As the deadline to register to vote nears, the Michigan Secretary of State is working to ensure that no student seeking to cast a ballot on Election Day misses the Oct. 9 filing date.

On Friday, the Secretary of State’s Mobile Office set up outside the Michigan League to serve as a temporary full service branch to register students and residents to vote. The office also allowed visitors to renew license plate tabs, sign up to be an organ donor and renew driver’s licenses.

The mobile office will visit more than 20 college campuses and community centers across Michigan as part of the 2012 ExpressSOS Voter Registration Drive, according to Fred Woodhams, a spokesman for Michigan Secretary of State Ruth Johnson.

Woodhams said the office aims to assist students with voter registration, especially because they frequently change residences, and also provide the opportunity for them to take care of other services they need guidance on.

“Certainly when many people go to college, they want to update their registration address or they may not be registered at all,” Woodhams said. “So this created an opportunity for students in area residence to come out and register, and they can also conduct all of their other Secretary of State business there.”

He added that the Secretary of State’s office has been happy with its turnout so far, especially in their effort to influence political participation.

“We’ve been very pleased with the turnout at the events on other campuses,” Woodhams said. “ … It’s a great way to make sure their voice is heard on Election Day.”

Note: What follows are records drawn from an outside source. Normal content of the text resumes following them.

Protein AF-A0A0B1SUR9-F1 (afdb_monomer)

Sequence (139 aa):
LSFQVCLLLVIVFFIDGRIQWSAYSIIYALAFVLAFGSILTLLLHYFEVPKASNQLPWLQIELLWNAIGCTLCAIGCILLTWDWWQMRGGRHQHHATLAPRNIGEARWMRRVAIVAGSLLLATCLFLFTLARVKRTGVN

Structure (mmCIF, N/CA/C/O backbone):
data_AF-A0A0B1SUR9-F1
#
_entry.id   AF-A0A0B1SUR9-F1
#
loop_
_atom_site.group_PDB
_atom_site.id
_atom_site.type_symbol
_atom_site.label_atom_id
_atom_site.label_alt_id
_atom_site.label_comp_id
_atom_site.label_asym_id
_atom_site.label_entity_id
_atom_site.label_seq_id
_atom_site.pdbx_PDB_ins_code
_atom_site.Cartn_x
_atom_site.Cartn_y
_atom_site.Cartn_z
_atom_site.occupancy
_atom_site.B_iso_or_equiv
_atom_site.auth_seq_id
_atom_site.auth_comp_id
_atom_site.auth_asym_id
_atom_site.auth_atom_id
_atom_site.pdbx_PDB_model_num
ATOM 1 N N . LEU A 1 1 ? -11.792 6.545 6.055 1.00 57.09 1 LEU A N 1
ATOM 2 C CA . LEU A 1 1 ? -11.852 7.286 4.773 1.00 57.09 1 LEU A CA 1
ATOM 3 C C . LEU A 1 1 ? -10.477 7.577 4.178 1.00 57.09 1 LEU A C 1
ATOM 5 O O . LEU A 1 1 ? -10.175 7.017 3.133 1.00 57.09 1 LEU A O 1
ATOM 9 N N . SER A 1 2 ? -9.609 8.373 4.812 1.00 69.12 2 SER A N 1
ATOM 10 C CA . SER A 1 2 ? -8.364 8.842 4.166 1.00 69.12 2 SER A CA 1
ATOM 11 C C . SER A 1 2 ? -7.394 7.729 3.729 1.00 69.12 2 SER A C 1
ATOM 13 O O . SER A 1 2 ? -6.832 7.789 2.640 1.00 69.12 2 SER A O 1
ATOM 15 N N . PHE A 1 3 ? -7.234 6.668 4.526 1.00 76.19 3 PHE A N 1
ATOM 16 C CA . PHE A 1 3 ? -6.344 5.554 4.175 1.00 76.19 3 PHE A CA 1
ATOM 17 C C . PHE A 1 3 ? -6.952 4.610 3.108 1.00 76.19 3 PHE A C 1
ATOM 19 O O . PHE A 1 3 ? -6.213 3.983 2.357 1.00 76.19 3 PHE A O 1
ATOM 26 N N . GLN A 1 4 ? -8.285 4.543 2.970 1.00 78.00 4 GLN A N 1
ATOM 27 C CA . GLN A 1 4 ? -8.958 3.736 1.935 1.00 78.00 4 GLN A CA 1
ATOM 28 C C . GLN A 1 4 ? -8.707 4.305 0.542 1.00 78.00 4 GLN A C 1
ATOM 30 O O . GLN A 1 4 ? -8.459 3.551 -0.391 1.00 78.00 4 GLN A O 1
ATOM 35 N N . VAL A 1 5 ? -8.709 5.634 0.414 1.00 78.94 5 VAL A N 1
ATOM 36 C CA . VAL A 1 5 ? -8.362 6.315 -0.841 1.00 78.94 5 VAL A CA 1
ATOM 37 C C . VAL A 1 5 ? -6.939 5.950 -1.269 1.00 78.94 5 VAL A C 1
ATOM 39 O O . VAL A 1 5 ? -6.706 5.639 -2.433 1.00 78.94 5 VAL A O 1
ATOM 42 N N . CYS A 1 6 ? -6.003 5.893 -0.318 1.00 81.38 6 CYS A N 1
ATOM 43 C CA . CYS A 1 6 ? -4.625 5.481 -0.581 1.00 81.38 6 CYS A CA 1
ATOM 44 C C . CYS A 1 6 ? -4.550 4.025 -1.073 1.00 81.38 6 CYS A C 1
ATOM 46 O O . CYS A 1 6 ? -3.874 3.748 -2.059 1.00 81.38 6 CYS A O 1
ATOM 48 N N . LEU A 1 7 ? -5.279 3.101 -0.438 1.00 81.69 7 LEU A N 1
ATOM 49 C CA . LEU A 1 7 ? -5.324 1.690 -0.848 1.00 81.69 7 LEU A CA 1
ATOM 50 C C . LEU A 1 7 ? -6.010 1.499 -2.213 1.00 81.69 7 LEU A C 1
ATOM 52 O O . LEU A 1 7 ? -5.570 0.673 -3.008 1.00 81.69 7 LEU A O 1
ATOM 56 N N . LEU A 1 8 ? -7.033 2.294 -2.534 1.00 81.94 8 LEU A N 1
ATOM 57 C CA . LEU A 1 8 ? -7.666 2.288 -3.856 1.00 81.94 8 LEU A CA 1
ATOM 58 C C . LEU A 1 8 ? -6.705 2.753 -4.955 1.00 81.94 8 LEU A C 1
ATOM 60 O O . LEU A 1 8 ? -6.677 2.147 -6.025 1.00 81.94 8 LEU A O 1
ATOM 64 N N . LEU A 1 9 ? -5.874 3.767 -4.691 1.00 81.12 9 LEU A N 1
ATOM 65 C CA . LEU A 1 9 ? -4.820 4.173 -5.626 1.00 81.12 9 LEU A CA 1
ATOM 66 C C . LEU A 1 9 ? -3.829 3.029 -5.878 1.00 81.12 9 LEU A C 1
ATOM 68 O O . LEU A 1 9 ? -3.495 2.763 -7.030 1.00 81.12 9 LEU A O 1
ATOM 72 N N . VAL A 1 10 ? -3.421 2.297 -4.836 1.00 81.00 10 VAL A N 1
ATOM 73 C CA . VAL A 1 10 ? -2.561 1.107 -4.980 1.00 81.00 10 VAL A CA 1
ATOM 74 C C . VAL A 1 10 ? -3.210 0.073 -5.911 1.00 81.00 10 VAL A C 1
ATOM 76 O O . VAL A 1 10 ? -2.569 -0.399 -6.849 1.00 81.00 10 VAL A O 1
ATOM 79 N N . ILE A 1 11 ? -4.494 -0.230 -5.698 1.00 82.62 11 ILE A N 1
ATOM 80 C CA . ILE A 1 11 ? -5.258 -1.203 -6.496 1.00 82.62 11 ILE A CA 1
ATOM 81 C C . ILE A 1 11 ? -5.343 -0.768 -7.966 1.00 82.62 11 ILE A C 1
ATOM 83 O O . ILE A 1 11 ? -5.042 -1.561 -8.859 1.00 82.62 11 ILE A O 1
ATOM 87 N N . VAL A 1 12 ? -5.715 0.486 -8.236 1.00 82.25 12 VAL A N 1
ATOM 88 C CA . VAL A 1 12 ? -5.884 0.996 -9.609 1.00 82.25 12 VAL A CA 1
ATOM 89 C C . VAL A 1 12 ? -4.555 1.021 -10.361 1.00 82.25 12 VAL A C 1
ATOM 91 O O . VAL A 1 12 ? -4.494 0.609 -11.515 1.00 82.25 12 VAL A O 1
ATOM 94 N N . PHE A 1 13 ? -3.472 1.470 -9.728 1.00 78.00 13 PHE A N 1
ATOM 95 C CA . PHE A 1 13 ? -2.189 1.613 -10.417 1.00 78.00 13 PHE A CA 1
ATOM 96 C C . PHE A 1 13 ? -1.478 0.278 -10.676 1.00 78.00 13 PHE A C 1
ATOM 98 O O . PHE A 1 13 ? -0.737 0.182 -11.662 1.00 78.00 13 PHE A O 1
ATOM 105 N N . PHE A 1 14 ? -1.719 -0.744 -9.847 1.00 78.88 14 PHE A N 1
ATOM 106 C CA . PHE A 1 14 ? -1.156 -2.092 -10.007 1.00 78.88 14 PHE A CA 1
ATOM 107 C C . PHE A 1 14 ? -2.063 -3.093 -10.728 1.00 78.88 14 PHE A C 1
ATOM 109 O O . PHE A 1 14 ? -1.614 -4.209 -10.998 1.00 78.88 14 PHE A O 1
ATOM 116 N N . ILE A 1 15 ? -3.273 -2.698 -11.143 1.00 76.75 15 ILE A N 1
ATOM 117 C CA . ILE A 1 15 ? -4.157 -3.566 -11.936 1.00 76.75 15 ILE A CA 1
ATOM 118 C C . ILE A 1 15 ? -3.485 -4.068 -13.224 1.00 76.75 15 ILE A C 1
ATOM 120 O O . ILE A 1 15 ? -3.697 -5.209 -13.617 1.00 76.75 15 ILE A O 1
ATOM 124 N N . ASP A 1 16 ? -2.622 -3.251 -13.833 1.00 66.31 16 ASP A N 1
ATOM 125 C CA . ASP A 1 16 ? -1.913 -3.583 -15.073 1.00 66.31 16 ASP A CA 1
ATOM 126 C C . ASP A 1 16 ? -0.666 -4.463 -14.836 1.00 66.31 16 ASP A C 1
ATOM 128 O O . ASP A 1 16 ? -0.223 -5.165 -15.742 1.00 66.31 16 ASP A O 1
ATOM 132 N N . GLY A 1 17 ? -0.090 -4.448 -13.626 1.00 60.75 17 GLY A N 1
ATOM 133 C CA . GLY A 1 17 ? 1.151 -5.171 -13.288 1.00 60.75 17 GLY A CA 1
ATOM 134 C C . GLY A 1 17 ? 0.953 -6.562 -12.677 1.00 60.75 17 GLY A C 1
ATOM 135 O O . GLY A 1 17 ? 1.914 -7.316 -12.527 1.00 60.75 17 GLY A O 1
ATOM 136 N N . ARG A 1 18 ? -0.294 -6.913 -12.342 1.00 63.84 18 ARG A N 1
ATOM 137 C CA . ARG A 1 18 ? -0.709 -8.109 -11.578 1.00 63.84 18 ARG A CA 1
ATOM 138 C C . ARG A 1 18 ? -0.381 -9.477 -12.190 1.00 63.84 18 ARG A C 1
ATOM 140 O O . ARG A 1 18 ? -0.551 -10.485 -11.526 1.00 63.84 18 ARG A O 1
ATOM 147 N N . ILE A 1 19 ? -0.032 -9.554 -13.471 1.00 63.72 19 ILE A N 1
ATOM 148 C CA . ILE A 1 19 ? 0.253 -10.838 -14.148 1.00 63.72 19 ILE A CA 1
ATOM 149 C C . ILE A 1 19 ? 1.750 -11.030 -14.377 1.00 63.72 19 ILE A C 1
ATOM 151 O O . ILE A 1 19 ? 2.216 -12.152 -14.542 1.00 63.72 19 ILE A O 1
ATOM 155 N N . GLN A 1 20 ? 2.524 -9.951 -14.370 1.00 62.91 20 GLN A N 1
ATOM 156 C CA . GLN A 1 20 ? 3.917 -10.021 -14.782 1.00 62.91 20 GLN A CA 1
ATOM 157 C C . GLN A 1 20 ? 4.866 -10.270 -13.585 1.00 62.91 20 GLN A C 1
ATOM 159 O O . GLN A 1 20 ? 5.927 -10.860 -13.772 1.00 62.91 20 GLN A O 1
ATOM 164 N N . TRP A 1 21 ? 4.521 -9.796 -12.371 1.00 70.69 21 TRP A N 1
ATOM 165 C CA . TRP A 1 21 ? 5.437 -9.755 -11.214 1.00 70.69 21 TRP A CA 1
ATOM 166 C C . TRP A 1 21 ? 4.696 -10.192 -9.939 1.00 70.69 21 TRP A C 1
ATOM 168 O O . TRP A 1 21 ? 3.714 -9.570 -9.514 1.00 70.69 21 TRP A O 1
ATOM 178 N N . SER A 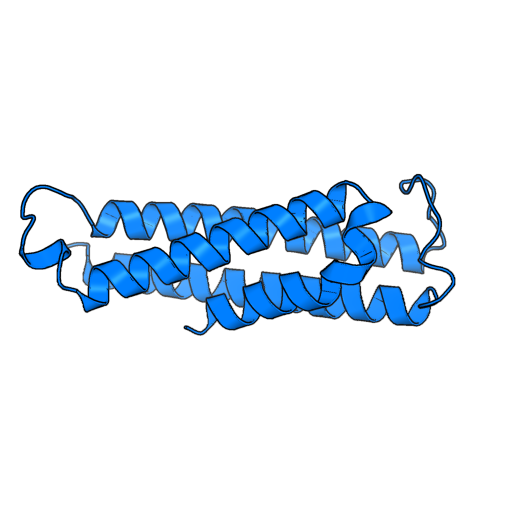1 22 ? 5.167 -11.271 -9.307 1.00 71.44 22 SER A N 1
ATOM 179 C CA . SER A 1 22 ? 4.516 -11.881 -8.135 1.00 71.44 22 SER A CA 1
ATOM 180 C C . SER A 1 22 ? 4.458 -10.930 -6.936 1.00 71.44 22 SER A C 1
ATOM 182 O O . SER A 1 22 ? 3.424 -10.836 -6.278 1.00 71.44 22 SER A O 1
ATOM 184 N N . ALA A 1 23 ? 5.517 -10.150 -6.702 1.00 76.44 23 ALA A N 1
ATOM 185 C CA . ALA A 1 23 ? 5.579 -9.180 -5.610 1.00 76.44 23 ALA A CA 1
ATOM 186 C C . ALA A 1 23 ? 4.476 -8.108 -5.706 1.00 76.44 23 ALA A C 1
ATOM 188 O O . ALA A 1 23 ? 3.791 -7.836 -4.720 1.00 76.44 23 ALA A O 1
ATOM 189 N N . TYR A 1 24 ? 4.234 -7.540 -6.892 1.00 80.75 24 TYR A N 1
ATOM 190 C CA . TYR A 1 24 ? 3.160 -6.554 -7.079 1.00 80.75 24 TYR A CA 1
ATOM 191 C C . TYR A 1 24 ? 1.775 -7.170 -6.946 1.00 80.75 24 TYR A C 1
ATOM 193 O O . TYR A 1 24 ? 0.865 -6.526 -6.435 1.00 80.75 24 TYR A O 1
ATOM 201 N N . SER A 1 25 ? 1.627 -8.423 -7.369 1.00 80.62 25 SER A N 1
ATOM 202 C CA . SER A 1 25 ? 0.379 -9.178 -7.240 1.00 80.62 25 SER A CA 1
ATOM 203 C C . SER A 1 25 ? 0.017 -9.399 -5.771 1.00 80.62 25 SER A C 1
ATOM 205 O O . SER A 1 25 ? -1.139 -9.235 -5.387 1.00 80.62 25 SER A O 1
ATOM 207 N N . ILE A 1 26 ? 1.019 -9.692 -4.935 1.00 83.62 26 ILE A N 1
ATOM 208 C CA . ILE A 1 26 ? 0.861 -9.807 -3.482 1.00 83.62 26 ILE A CA 1
ATOM 209 C C . ILE A 1 26 ? 0.480 -8.450 -2.881 1.00 83.62 26 ILE A C 1
ATOM 211 O O . ILE A 1 26 ? -0.501 -8.372 -2.146 1.00 83.62 26 ILE A O 1
ATOM 215 N N . ILE A 1 27 ? 1.194 -7.371 -3.224 1.00 84.88 27 ILE A N 1
ATOM 216 C CA . ILE A 1 27 ? 0.879 -6.016 -2.731 1.00 84.88 27 ILE A CA 1
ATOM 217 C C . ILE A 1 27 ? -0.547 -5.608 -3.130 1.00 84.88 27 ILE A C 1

Cynthia Wilbanks, the University’s vice president of government relations, said the efforts of the Secretary of State are indicative of the state’s ongoing emphasis on the importance of voting in November.

“The use of these mobile offices has been effective on college campuses,” Wilbanks said. “So it’s been a wonderful partnership, and I think we’ve found everyone to be very accommodating.”

In addition to serving as a convenient and practical opportunity for students and community members to register to vote, Wilbanks said the mobile office particularly resonates with her personally.

“I’m of the generation that had turned 18 when 18 year olds were first given the right to vote,” Wilbanks said. “So I use my own set of experiences going back to 1972 at Michigan and remembering the excitement about being registered for the first time and casting my vote in the 1972 election.”

She added that the mobile office, and efforts similar to it, are critical to promoting participation in democracy.

“What we want to do is encourage civic participation and civic engagement,” Wilbanks said. “The voting process is a very important part of what we hope students will carry (with them) the rest of their lives and that’s a significant level of civic engagement.”

Along with giving students a practical opportunity to register to vote, the mobile office helped to promote campus organizations that are also working to encourage student involvement in the election, Wilbanks said.

“This visit also helps to give visibility to the other voter registration activities that are on campus,” Wilbanks said. “There are lots of student organizations, like Central Student Government and Voice your Vote, that are important campus-led activities … that are also very much aligned with the goals of getting as many people to register to vote and eventually to vote.”

Rackham student Kimberly Reyes said convenience was a major factor in her visit to the mobile office, and she was glad to have the chance to take care of multiple things at once.

“I’m a graduate student and I’m super busy all the time,” Reyes said. “Not only did I have to register to vote for this election, but I also had to renew my license plates and take care of life stuff, so it does help to have it here and I can do it all at once.”

LSA senior Sarah Awad-Farid said the proximity of the mobile office to campus and lack of follow-up procedures was particularly helpful.

“I think this is a great opportunity for students to be able to register to vote,” Awad-Farid said. “It’s convenient for me, and honestly, it’s a great way to make sure, as a student, you are exercising your rights.”

The face-to-face interaction with the mobile office workers was also beneficial to help first-time voters prepare for the election, LSA sophomore Jonah Sementkowski said.

“The instructions online weren’t very efficient or helpful,” Sementkowski said. “I didn’t understand what I needed to do for the absentee ballot, so it’s nice that this is here.”

Annette Lozon, a University government relations associate, said the event is not only an opportunity for students to exercise their right to vote, but also a reminder about the importance of the election.

“It’s one more touch point to the community as a reminder that an election is coming,” Lozon said. “So maybe you already are registered to vote and you’ve got everything you need and you’re set, but it’s one more reminder about those ballot proposals, to take the time to look at them.”

Correction appended: A previous version of this article incorrectly stated the voter registration deadline date.